A viable system is an open system that, within certain environmental limits, can: sustain itself by exchanging matter, energy and information with its environment; detect and survive external threats; maintain and repair its internal organisation in the face of disruption; and adapt to a changing environment (e.g. by evolving its capabilities); while maintaining its internal equilibrium (homeostasis).

Livingsystems, as well as being “viable”, are also self-replicating and capable of adaptation and evolution:

A self-replicating system is an open system that, within certain lifecycle limits, can: reproduce itself by exchanging matter, energy and information either with its environment or with a second system of a compatible type; and pass on its attributes to the reproduced child system.

Beer S (1972) Brain of the Firm, Allen Lane, The Penguin Press, London, 1972

Of numerous ways of defining complex systems, this one seems useful and relevant to system engineering:

A complex system is a system in which there are non-trivial relationships between cause and effect: each effect may be due to multiple causes; each cause may contribute to multiple effects; causes and effects may be related as feedback loops, both positive and negative; and cause-effect chains are cyclic and highly entangled rather than linear and separable. 

The non-trivial nature of the relationships in a complex system make the whole system non-deterministic, ambiguous or chaotic (in the mathematical sense that a very small change in initial conditions may produce a very large change in outcome), even if the individual relationships within the system are well understood.

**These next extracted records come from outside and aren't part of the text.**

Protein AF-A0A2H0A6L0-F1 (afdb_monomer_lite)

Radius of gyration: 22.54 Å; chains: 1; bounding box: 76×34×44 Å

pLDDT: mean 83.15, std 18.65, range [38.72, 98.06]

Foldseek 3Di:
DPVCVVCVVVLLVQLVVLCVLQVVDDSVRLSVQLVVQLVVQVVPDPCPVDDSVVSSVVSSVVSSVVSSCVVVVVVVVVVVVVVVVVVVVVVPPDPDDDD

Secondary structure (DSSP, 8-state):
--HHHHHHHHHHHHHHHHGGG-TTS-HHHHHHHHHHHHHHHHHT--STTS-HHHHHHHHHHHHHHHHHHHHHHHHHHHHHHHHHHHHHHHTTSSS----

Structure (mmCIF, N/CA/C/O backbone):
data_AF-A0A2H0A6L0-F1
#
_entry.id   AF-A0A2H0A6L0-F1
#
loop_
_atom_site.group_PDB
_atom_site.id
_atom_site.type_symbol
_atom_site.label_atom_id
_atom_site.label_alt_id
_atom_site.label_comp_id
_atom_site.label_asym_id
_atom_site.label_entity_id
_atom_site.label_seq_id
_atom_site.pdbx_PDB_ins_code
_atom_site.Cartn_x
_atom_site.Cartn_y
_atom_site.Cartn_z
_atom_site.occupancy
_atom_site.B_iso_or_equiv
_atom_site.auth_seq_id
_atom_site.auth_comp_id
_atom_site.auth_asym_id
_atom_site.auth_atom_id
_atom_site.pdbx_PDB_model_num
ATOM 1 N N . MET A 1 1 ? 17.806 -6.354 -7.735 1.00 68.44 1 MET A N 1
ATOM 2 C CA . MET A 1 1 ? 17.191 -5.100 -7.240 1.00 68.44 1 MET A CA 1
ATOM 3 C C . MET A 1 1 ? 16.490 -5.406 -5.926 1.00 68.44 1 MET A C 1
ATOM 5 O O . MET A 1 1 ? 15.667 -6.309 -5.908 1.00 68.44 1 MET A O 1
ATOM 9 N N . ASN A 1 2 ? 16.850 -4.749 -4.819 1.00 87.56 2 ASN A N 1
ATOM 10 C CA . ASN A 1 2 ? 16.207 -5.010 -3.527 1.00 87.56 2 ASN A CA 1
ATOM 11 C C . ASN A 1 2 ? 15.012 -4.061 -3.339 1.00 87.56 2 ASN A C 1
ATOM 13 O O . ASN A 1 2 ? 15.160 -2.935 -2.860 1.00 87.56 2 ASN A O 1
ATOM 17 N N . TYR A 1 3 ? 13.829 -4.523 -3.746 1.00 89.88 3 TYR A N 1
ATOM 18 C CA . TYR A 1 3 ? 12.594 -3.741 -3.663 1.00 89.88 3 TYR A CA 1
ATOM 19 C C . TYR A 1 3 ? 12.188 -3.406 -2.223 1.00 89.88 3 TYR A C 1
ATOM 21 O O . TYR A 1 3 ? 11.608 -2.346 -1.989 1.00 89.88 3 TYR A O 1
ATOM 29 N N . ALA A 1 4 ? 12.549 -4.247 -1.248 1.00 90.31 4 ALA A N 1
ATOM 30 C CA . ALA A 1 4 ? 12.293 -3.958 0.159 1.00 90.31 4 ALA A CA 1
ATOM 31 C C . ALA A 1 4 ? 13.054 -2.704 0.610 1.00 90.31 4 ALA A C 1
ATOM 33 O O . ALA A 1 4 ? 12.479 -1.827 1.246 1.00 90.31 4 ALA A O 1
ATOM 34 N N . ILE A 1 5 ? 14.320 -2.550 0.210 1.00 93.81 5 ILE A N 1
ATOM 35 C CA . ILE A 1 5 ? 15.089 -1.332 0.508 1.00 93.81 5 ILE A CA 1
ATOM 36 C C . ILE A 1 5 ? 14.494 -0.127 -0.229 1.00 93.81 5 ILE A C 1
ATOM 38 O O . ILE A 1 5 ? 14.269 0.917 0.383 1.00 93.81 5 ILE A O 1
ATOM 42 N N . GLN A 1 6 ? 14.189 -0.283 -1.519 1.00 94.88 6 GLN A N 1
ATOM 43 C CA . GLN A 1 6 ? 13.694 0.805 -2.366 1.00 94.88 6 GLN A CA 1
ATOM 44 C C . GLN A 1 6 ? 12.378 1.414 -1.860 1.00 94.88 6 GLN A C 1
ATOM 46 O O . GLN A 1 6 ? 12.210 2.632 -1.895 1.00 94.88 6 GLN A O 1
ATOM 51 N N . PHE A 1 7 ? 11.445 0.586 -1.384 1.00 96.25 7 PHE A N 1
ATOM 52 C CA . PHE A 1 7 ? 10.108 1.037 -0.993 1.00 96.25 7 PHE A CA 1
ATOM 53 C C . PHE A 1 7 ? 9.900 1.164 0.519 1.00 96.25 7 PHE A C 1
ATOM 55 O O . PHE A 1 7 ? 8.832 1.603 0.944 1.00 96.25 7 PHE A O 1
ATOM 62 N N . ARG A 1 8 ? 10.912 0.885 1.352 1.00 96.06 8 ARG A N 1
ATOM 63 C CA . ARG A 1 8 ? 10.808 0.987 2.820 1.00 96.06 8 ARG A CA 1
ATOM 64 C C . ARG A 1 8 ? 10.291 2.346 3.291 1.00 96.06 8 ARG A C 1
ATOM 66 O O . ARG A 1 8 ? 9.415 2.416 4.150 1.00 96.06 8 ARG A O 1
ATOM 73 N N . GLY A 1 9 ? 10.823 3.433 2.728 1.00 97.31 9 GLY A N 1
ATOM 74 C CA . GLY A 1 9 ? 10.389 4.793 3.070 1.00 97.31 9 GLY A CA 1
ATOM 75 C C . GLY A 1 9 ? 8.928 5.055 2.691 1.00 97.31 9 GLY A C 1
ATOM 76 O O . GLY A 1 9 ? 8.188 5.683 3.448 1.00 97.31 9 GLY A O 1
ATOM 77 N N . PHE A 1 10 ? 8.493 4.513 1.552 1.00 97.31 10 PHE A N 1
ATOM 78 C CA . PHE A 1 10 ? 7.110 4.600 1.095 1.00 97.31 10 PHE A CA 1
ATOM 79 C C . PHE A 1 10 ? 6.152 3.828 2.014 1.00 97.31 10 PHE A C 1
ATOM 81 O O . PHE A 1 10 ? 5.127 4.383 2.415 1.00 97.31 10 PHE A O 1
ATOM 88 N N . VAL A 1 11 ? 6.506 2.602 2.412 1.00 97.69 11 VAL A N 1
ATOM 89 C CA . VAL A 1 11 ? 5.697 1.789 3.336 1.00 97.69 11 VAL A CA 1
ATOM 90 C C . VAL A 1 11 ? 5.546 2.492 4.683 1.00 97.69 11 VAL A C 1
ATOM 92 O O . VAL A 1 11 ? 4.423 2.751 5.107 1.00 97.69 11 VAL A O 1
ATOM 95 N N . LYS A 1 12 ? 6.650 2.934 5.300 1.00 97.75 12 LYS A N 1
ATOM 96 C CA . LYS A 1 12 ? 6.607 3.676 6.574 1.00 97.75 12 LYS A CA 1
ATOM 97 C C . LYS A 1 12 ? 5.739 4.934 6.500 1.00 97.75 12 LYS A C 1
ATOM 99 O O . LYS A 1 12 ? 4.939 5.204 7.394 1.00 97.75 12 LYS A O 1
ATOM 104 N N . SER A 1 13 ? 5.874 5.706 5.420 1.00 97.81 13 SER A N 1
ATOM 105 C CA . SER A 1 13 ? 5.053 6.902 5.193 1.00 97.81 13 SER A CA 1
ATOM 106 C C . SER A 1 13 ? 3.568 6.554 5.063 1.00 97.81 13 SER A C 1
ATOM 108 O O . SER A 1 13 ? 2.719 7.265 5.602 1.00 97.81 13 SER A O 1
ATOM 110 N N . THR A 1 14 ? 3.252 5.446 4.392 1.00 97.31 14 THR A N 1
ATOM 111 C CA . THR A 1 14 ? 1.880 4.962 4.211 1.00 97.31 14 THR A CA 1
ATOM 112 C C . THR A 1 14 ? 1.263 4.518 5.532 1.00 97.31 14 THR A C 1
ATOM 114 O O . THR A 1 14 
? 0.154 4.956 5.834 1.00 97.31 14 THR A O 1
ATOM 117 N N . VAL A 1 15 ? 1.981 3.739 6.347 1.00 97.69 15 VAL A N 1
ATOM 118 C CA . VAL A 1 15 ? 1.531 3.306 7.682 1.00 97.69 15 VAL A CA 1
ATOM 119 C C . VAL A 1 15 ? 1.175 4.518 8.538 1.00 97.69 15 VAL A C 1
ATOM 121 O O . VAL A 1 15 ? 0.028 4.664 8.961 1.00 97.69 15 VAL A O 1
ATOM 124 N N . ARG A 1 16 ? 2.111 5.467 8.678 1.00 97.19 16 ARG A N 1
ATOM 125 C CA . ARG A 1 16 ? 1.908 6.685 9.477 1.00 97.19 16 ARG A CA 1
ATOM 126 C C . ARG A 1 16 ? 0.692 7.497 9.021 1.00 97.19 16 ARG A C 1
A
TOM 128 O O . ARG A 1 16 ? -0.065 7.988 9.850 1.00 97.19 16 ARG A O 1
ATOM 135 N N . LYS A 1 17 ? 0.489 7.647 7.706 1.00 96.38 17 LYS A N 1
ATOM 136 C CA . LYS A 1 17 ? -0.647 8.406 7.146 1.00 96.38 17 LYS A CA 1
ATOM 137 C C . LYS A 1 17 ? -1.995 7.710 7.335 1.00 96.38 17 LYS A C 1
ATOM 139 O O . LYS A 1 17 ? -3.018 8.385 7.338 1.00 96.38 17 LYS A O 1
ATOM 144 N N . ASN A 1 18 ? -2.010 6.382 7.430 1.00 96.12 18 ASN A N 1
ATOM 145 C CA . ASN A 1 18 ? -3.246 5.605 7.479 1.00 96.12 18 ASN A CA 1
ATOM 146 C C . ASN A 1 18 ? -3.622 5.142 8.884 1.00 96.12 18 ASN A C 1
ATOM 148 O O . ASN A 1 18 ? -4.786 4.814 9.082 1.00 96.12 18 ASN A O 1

Complexity as defined above is a property of the system of interest. Complexity is also created in the wider system comprising the system of interest and its stakeholders when the system is not fully understood, and when different stakeholders have different partial understandings of the system and of other stakeholders’ concerns. A major goal of Systems Engineering is to reduce this “perceived complexity” by establishing shared and valid models of the system, in order to improve stakeholders’ knowledge and understanding of the system and its context.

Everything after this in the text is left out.